- _Source data_:
== Segment start ==

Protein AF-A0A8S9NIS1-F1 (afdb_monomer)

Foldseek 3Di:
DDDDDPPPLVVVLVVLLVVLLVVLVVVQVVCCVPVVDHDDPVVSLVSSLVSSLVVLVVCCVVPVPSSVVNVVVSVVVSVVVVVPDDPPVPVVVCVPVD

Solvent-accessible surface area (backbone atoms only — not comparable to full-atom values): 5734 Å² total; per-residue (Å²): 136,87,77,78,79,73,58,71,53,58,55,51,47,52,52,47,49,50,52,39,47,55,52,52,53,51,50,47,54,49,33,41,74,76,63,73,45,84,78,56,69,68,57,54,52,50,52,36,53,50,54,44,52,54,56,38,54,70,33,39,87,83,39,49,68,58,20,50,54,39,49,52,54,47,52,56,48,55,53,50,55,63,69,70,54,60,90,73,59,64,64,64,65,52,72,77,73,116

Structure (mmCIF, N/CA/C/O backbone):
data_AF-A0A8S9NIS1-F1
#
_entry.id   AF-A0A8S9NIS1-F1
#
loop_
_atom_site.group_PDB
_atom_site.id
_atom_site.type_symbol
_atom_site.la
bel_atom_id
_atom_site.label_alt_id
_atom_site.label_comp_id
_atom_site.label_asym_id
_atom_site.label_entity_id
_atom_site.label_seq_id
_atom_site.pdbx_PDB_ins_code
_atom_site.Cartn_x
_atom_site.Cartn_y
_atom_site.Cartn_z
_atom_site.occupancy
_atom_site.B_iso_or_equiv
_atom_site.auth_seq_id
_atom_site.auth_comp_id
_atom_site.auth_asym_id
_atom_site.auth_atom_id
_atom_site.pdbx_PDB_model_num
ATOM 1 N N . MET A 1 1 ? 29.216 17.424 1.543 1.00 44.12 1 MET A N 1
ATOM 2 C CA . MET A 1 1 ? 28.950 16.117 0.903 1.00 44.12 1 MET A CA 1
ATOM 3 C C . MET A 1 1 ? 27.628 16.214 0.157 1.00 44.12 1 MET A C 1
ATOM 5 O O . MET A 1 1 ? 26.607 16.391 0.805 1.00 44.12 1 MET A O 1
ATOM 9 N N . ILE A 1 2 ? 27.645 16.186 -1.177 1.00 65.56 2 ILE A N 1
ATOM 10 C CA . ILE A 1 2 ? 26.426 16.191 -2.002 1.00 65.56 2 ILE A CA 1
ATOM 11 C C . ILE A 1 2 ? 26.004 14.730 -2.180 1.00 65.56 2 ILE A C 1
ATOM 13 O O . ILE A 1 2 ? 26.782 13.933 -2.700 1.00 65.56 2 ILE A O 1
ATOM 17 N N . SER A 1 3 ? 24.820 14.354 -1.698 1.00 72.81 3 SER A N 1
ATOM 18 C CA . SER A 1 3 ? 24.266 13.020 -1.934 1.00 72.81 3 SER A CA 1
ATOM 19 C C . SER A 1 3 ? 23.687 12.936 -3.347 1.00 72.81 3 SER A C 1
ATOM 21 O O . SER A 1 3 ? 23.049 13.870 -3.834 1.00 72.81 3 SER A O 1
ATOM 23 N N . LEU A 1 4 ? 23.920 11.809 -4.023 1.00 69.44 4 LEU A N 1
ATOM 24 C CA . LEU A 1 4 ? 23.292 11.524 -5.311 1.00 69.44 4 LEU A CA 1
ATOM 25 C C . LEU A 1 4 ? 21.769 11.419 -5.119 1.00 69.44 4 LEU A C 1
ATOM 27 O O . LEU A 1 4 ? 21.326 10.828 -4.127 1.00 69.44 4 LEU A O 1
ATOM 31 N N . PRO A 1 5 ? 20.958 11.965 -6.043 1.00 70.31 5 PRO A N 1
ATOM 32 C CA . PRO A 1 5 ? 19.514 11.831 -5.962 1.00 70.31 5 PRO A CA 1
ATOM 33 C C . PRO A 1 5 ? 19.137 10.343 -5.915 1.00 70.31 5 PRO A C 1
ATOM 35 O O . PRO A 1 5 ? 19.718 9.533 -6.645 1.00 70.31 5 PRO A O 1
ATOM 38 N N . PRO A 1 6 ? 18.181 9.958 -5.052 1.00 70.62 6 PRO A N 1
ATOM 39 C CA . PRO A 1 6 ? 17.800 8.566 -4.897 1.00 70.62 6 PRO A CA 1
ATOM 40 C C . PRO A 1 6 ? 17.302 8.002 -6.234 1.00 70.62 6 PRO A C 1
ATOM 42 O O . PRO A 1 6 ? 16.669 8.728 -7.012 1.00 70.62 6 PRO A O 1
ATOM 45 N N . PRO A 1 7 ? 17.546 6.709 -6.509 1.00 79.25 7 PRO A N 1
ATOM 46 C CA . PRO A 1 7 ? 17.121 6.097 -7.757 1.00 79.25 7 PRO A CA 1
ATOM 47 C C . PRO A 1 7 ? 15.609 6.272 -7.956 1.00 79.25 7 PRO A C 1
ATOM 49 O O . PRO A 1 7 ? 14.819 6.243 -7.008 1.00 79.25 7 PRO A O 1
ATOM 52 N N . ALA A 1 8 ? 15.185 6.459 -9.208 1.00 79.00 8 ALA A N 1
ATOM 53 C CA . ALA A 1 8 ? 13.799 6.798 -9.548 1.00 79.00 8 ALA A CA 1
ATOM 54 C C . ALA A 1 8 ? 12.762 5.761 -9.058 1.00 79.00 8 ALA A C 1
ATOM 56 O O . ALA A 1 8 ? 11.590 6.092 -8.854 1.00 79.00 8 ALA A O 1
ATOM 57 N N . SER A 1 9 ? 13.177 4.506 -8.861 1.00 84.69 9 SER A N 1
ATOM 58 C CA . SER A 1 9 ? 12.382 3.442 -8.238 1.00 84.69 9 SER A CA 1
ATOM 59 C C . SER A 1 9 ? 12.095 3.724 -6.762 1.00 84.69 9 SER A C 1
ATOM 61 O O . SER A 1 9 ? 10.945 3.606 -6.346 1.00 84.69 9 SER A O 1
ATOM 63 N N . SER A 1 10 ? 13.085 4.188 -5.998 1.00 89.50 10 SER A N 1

== Segment end ==
== Segment start ==

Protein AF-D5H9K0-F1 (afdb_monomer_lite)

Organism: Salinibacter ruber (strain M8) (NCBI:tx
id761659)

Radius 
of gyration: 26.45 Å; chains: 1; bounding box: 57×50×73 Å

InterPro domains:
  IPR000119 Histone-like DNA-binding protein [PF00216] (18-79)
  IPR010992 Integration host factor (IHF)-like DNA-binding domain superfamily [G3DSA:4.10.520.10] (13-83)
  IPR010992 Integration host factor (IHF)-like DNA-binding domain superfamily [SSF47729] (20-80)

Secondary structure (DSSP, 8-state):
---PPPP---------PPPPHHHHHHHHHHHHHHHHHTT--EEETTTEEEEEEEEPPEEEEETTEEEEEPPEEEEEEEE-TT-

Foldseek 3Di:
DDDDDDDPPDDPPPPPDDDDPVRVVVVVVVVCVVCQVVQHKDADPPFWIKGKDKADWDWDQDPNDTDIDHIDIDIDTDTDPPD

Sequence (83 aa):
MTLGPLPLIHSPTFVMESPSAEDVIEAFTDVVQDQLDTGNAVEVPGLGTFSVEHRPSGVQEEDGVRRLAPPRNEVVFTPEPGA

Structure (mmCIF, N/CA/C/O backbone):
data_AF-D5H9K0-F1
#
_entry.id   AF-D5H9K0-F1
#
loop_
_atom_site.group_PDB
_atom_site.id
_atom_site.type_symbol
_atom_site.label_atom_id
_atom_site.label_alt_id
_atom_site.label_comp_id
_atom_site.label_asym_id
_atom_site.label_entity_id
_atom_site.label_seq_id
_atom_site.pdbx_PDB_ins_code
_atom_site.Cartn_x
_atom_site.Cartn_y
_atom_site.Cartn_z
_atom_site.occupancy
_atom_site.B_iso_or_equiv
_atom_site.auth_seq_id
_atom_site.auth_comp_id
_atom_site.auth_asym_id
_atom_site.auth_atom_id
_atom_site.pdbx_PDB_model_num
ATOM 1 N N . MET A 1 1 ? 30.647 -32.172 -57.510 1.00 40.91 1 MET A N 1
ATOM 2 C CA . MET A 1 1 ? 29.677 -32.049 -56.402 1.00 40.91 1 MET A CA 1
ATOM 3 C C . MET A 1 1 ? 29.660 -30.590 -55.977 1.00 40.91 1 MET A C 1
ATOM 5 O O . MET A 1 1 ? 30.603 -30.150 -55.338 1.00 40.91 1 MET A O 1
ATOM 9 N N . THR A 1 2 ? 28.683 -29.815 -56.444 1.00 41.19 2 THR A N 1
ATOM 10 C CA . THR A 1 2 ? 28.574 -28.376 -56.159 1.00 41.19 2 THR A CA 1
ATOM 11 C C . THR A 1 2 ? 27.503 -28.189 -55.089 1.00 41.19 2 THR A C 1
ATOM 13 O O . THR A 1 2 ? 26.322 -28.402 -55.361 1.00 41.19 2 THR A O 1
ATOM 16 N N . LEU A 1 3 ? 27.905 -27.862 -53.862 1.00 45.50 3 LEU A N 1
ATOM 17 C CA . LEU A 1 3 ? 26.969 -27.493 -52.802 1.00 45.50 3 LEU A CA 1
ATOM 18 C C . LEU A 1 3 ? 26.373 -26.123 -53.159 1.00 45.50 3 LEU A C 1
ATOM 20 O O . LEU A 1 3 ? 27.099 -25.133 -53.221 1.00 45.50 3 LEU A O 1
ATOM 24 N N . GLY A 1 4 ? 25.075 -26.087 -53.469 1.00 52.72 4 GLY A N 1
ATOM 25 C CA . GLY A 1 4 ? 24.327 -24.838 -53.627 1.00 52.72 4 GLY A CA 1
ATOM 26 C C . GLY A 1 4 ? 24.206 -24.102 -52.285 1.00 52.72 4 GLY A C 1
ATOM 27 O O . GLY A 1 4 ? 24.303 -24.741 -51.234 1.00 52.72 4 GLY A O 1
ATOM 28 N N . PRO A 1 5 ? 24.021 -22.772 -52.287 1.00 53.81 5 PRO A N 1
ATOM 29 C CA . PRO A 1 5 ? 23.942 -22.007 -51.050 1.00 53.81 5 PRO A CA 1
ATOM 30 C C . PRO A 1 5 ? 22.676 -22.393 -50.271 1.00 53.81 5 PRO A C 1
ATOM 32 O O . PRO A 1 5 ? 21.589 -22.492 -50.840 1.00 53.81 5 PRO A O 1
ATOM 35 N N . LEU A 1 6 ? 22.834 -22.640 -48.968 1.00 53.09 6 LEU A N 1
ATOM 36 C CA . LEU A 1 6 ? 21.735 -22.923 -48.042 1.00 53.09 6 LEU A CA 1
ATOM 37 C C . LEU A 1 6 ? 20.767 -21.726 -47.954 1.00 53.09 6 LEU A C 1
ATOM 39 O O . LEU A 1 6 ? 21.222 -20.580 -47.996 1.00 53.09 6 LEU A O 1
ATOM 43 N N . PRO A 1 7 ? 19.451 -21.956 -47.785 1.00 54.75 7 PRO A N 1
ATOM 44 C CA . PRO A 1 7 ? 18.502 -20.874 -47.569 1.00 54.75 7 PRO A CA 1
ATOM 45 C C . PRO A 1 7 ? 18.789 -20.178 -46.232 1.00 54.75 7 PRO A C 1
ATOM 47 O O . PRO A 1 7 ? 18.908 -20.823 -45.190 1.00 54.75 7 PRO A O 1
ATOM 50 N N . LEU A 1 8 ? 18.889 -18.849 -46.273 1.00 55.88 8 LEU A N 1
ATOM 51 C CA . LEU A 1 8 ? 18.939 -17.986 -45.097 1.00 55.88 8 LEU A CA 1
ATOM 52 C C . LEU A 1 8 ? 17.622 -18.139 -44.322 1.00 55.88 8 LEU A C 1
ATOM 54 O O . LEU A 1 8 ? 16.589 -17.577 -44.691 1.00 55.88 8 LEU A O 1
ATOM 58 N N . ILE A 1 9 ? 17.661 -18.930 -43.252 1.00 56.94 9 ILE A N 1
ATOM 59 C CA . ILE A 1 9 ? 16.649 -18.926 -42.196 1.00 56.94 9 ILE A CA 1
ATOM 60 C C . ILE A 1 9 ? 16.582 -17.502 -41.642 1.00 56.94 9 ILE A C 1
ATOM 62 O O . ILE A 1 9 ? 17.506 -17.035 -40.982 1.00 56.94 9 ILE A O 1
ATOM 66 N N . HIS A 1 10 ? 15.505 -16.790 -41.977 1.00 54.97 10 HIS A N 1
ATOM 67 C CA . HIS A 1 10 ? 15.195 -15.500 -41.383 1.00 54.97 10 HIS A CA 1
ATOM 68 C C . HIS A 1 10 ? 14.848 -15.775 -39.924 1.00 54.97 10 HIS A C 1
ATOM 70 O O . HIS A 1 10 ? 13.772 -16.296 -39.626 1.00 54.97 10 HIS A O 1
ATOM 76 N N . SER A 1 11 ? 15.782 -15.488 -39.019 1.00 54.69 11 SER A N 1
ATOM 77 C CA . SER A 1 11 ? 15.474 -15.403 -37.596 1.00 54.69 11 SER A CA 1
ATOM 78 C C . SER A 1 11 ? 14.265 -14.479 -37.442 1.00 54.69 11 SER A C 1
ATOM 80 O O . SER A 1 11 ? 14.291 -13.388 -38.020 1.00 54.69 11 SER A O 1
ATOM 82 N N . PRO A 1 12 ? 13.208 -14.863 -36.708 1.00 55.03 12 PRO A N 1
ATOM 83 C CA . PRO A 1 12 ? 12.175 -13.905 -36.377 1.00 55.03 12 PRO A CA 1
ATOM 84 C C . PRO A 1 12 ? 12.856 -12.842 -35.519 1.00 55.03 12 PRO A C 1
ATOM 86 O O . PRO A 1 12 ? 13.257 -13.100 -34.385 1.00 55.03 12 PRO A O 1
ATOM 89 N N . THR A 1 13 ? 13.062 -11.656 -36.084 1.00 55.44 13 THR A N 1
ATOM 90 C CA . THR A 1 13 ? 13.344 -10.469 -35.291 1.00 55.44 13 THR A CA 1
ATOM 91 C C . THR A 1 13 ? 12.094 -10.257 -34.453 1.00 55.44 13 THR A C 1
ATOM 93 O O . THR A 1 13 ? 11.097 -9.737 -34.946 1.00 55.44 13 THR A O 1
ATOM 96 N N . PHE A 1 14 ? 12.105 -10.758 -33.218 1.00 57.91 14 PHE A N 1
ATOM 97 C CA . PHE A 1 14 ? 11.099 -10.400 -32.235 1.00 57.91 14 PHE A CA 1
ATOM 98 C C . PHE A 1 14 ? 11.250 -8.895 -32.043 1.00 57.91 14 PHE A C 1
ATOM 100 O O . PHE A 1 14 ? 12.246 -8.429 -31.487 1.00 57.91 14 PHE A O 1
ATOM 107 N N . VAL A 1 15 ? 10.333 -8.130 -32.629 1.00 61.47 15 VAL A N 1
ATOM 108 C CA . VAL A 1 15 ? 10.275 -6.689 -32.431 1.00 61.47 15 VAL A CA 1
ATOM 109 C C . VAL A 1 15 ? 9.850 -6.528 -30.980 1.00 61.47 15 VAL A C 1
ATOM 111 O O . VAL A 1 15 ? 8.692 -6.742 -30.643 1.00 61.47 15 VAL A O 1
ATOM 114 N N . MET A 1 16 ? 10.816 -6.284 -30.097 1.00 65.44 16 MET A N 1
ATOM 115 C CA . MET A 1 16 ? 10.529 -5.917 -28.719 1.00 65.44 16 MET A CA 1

== Segment end ==

- _What you should do_: Among the lines above, find the one with "ATOM 45 C C" and the one with "ATOM 93 O O". Quote both and everything between them, exactly.

- _Solution to the exercise_:
ATOM 45 C C . PRO A 1 7 ? 18.789 -20.178 -46.232 1.00 54.75 7 PRO A C 1
ATOM 47 O O . PRO A 1 7 ? 18.908 -20.823 -45.190 1.00 54.75 7 PRO A O 1
ATOM 50 N N . LEU A 1 8 ? 18.889 -18.849 -46.273 1.00 55.88 8 LEU A N 1
ATOM 51 C CA . LEU A 1 8 ? 18.939 -17.986 -45.097 1.00 55.88 8 LEU A CA 1
ATOM 52 C C . LEU A 1 8 ? 17.622 -18.139 -44.322 1.00 55.88 8 LEU A C 1
ATOM 54 O O . LEU A 1 8 ? 16.589 -17.577 -44.691 1.00 55.88 8 LEU A O 1
ATOM 58 N N . ILE A 1 9 ? 17.661 -18.930 -43.252 1.00 56.94 9 ILE A N 1
ATOM 59 C CA . ILE A 1 9 ? 16.649 -18.926 -42.196 1.00 56.94 9 ILE A CA 1
ATOM 60 C C . ILE A 1 9 ? 16.582 -17.502 -41.642 1.00 56.94 9 ILE A C 1
ATOM 62 O O . ILE A 1 9 ? 17.506 -17.035 -40.982 1.00 56.94 9 ILE A O 1
ATOM 66 N N . HIS A 1 10 ? 15.505 -16.790 -41.977 1.00 54.97 10 HIS A N 1
ATOM 67 C CA . HIS A 1 10 ? 15.195 -15.500 -41.383 1.00 54.97 10 HIS A CA 1
ATOM 68 C C . HIS A 1 10 ? 14.848 -15.775 -39.924 1.00 54.97 10 HIS A C 1
ATOM 70 O O . HIS A 1 10 ? 13.772 -16.296 -39.626 1.00 54.97 10 HIS A O 1
ATOM 76 N N . SER A 1 11 ? 15.782 -15.488 -39.019 1.00 54.69 11 SER A N 1
ATOM 77 C CA . SER A 1 11 ? 15.474 -15.403 -37.596 1.00 54.69 11 SER A CA 1
ATOM 78 C C . SER A 1 11 ? 14.265 -14.479 -37.442 1.00 54.69 11 SER A C 1
ATOM 80 O O . SER A 1 11 ? 14.291 -13.388 -38.020 1.00 54.69 11 SER A O 1
ATOM 82 N N . PRO A 1 12 ? 13.208 -14.863 -36.708 1.00 55.03 12 PRO A N 1
ATOM 83 C CA . PRO A 1 12 ? 12.175 -13.905 -36.377 1.00 55.03 12 PRO A CA 1
ATOM 84 C C . PRO A 1 12 ? 12.856 -12.842 -35.519 1.00 55.03 12 PRO A C 1
ATOM 86 O O . PRO A 1 12 ? 13.257 -13.100 -34.385 1.00 55.03 12 PRO A O 1
ATOM 89 N N . THR A 1 13 ? 13.062 -11.656 -36.084 1.00 55.44 13 THR A N 1
ATOM 90 C CA . THR A 1 13 ? 13.344 -10.469 -35.291 1.00 55.44 13 THR A CA 1
ATOM 91 C C . THR A 1 13 ? 12.094 -10.257 -34.453 1.00 55.44 13 THR A C 1
ATOM 93 O O . THR A 1 13 ? 11.097 -9.737 -34.946 1.00 55.44 13 THR A O 1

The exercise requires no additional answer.